Такая вот история с Гжанкой. Нас она презрела и в конце концов вышла за какого-то предприимчивого пиздюка, который откопал на свалке в Рейхе «мерседес», отполировал его замшей и фланелью и подкатил на нем к ее дому, а мы в ту пору ездили зайцами в поездах и тем гордились. Каждый имеет то, что заслуживает. Великая эта любовь должна была бы заразить нас триппером, и в этом была бы некая справедливость. В третьем часу ночи Василь предложил нам нанять детектива и отыскать Гжанку, чтобы все задокументировать при свидетелях и фотографе, а то от этого пустословия его уже мутит.

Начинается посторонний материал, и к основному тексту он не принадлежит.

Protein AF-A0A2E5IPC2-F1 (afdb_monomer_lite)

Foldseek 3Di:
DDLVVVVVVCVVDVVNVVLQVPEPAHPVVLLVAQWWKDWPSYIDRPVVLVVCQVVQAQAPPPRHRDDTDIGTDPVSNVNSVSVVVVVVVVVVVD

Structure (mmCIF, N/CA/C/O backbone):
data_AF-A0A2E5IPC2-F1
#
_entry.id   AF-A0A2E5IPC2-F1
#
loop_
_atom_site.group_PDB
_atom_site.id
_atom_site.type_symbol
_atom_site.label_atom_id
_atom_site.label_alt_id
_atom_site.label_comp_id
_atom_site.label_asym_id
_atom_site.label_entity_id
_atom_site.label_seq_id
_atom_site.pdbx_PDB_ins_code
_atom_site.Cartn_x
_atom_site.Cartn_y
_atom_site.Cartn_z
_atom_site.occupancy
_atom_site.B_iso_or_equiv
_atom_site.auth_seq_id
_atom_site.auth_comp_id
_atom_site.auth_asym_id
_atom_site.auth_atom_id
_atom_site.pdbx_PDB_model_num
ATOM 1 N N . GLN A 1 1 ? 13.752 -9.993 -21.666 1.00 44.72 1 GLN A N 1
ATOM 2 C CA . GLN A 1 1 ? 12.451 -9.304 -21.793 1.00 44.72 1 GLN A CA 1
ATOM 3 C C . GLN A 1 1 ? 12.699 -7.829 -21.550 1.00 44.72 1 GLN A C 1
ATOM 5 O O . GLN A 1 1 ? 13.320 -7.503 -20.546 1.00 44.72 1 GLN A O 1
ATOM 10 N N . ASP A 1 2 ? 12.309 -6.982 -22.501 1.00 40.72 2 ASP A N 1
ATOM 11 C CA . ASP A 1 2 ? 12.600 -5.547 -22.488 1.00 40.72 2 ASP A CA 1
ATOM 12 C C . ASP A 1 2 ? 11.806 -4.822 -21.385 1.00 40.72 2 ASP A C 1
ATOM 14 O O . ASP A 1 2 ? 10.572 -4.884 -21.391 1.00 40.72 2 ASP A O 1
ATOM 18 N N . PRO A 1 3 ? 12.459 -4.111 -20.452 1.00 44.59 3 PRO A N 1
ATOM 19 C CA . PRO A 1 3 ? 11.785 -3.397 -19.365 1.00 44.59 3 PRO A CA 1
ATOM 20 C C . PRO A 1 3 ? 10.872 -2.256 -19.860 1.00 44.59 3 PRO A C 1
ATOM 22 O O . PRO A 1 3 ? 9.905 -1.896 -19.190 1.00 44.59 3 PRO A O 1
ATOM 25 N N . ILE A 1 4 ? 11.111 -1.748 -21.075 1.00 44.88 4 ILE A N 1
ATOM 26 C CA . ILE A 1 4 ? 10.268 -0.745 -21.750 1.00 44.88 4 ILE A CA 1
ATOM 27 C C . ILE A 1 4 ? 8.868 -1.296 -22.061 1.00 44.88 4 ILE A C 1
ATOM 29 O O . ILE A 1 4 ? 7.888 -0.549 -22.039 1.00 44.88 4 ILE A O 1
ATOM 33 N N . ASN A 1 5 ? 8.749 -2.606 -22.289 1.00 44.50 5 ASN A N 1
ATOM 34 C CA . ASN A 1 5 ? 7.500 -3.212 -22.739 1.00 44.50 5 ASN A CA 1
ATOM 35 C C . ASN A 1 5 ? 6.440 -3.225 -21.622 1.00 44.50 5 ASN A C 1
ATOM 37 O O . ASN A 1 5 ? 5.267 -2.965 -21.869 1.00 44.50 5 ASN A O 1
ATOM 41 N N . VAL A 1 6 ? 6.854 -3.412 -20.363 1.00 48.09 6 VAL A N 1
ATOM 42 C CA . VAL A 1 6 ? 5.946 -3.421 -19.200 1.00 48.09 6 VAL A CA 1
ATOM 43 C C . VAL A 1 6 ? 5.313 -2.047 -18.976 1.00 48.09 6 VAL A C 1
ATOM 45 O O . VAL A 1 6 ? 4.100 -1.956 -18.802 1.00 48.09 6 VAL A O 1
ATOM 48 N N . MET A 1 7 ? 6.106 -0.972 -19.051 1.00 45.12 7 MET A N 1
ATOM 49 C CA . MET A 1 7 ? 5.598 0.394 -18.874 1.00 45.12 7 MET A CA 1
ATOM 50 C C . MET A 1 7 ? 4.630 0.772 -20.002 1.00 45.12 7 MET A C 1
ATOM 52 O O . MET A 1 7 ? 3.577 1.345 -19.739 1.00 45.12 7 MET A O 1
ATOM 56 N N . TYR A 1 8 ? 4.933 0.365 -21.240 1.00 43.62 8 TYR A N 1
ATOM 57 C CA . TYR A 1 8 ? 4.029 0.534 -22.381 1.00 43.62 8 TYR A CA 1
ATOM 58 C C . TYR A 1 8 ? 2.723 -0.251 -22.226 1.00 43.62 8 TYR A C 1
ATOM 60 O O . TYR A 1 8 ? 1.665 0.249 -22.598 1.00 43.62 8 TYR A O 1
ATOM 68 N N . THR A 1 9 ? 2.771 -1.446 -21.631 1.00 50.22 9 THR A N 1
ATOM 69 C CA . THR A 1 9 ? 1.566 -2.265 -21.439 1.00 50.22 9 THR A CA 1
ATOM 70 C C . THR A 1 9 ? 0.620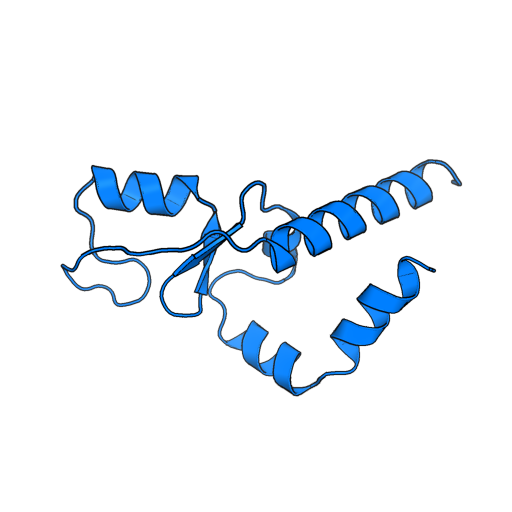 -1.618 -20.418 1.00 50.22 9 THR A C 1
ATOM 72 O O . THR A 1 9 ? -0.592 -1.660 -20.595 1.00 50.22 9 THR A O 1
ATOM 75 N N . LEU A 1 10 ? 1.147 -0.944 -19.387 1.00 50.22 10 LEU A N 1
ATOM 76 C CA . LEU A 1 10 ? 0.331 -0.256 -18.375 1.00 50.22 10 LEU A CA 1
ATOM 77 C C . LEU A 1 10 ? -0.474 0.919 -18.960 1.00 50.22 10 LEU A C 1
ATOM 79 O O . LEU A 1 10 ? -1.647 1.076 -18.626 1.00 50.22 10 LEU A O 1
ATOM 83 N N . TYR A 1 11 ? 0.119 1.697 -19.875 1.00 49.28 11 TYR A N 1
ATOM 84 C CA . TYR A 1 11 ? -0.570 2.790 -20.581 1.00 49.28 11 TYR A CA 1
ATOM 85 C C . TYR A 1 11 ? -1.620 2.301 -21.594 1.00 49.28 11 TYR A C 1
ATOM 87 O O . TYR A 1 11 ? -2.490 3.073 -21.989 1.00 49.28 11 TYR A O 1
ATOM 95 N N . GLN A 1 12 ? -1.570 1.030 -22.007 1.00 47.12 12 GLN A N 1
ATOM 96 C CA . GLN A 1 12 ? -2.519 0.441 -22.960 1.00 47.12 12 GLN A CA 1
ATOM 97 C C . GLN A 1 12 ? -3.802 -0.104 -22.321 1.00 47.12 12 GLN A C 1
ATOM 99 O O . GLN A 1 12 ? -4.677 -0.587 -23.039 1.00 47.12 12 GLN A O 1
ATOM 104 N N . PHE A 1 13 ? -3.966 0.002 -20.999 1.00 49.62 13 PHE A N 1
ATOM 105 C CA . PHE A 1 13 ? -5.204 -0.371 -20.315 1.00 49.62 13 PHE A CA 1
ATOM 106 C C . PHE A 1 13 ? -5.943 0.879 -19.805 1.00 49.62 13 PHE A C 1
ATOM 108 O O . PHE A 1 13 ? -5.716 1.297 -18.669 1.00 49.62 13 PHE A O 1
ATOM 115 N N . PRO A 1 14 ? -6.889 1.448 -20.583 1.00 46.94 14 PRO A N 1
ATOM 116 C CA . PRO A 1 14 ? -7.691 2.609 -20.176 1.00 46.94 14 PRO A CA 1
ATOM 117 C C . PRO A 1 14 ? -8.367 2.433 -18.809 1.00 46.94 14 PRO A C 1
ATOM 119 O O . PRO A 1 14 ? -8.407 3.355 -18.002 1.00 46.94 14 PRO A O 1
ATOM 122 N N . LYS A 1 15 ? -8.808 1.205 -18.502 1.00 48.09 15 LYS A N 1
ATOM 123 C CA . LYS A 1 15 ? -9.427 0.851 -17.213 1.00 48.09 15 LYS A CA 1
ATOM 124 C C . LYS A 1 15 ? -8.478 0.978 -16.020 1.00 48.09 15 LYS A C 1
ATOM 126 O O . LYS A 1 15 ? -8.932 1.184 -14.896 1.00 48.09 15 LYS A O 1
ATOM 131 N N . MET A 1 16 ? -7.171 0.829 -16.239 1.00 52.16 16 MET A N 1
ATOM 132 C CA . MET A 1 16 ? -6.197 1.064 -15.181 1.00 52.16 16 MET A CA 1
ATOM 133 C C . MET A 1 16 ? -6.046 2.557 -14.920 1.00 52.16 16 MET A C 1
ATOM 135 O O . MET A 1 16 ? -6.131 2.941 -13.763 1.00 52.16 16 MET A O 1
ATOM 139 N N . ILE A 1 17 ? -5.939 3.394 -15.960 1.00 50.62 17 ILE A N 1
ATOM 140 C CA . ILE A 1 17 ? -5.905 4.868 -15.844 1.00 50.62 17 ILE A CA 1
ATOM 141 C C . ILE A 1 17 ? -7.121 5.395 -15.060 1.00 50.62 17 ILE A C 1
ATOM 143 O O . ILE A 1 17 ? -6.950 6.157 -14.113 1.00 50.62 17 ILE A O 1
ATOM 147 N N . GLU A 1 18 ? -8.327 4.899 -15.345 1.00 49.69 18 GLU A N 1
ATOM 148 C CA . GLU A 1 18 ? -9.532 5.228 -14.558 1.00 49.69 18 GLU A CA 1
ATOM 149 C C . GLU A 1 18 ? -9.470 4.739 -13.098 1.00 49.69 18 GLU A C 1
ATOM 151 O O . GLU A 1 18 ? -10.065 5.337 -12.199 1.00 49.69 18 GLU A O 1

А потом кончилась водка. Мы поискали в кухне каких-нибудь запасов, но там ничего не оказалось или же было хитроумно запрятано. Когда окна начали сереть, Гонсер воскликнул:

– Едем туда!

– Куда? – поинтересовался Василь.

– Туда, к нам.





Мы стали одеваться. В прихожей поднялся шум, все прикладывали пальцы к губам, шипели «тс-с-с» и давились от смеха, и тут из какой-то комнаты вышла жена Гонсера, заспанная, с взлохмаченными волосами, протянула ладонь и потребовала: «Ключи». Сразу стало тихо. Гонсер вытащил из кармана брелок с ключами и без слова отдал. Мы были отправлены в нокаут, но следом за нами вышел Костек и громко, желая ободрить нас, объявил:

– Плачу за тачку.

Малыш, который дипломатично прислонился к стене и начал уже задремывать, прохрипел:

– Ладно, я в обратную… Бандурко, а ты ставишь выпивку.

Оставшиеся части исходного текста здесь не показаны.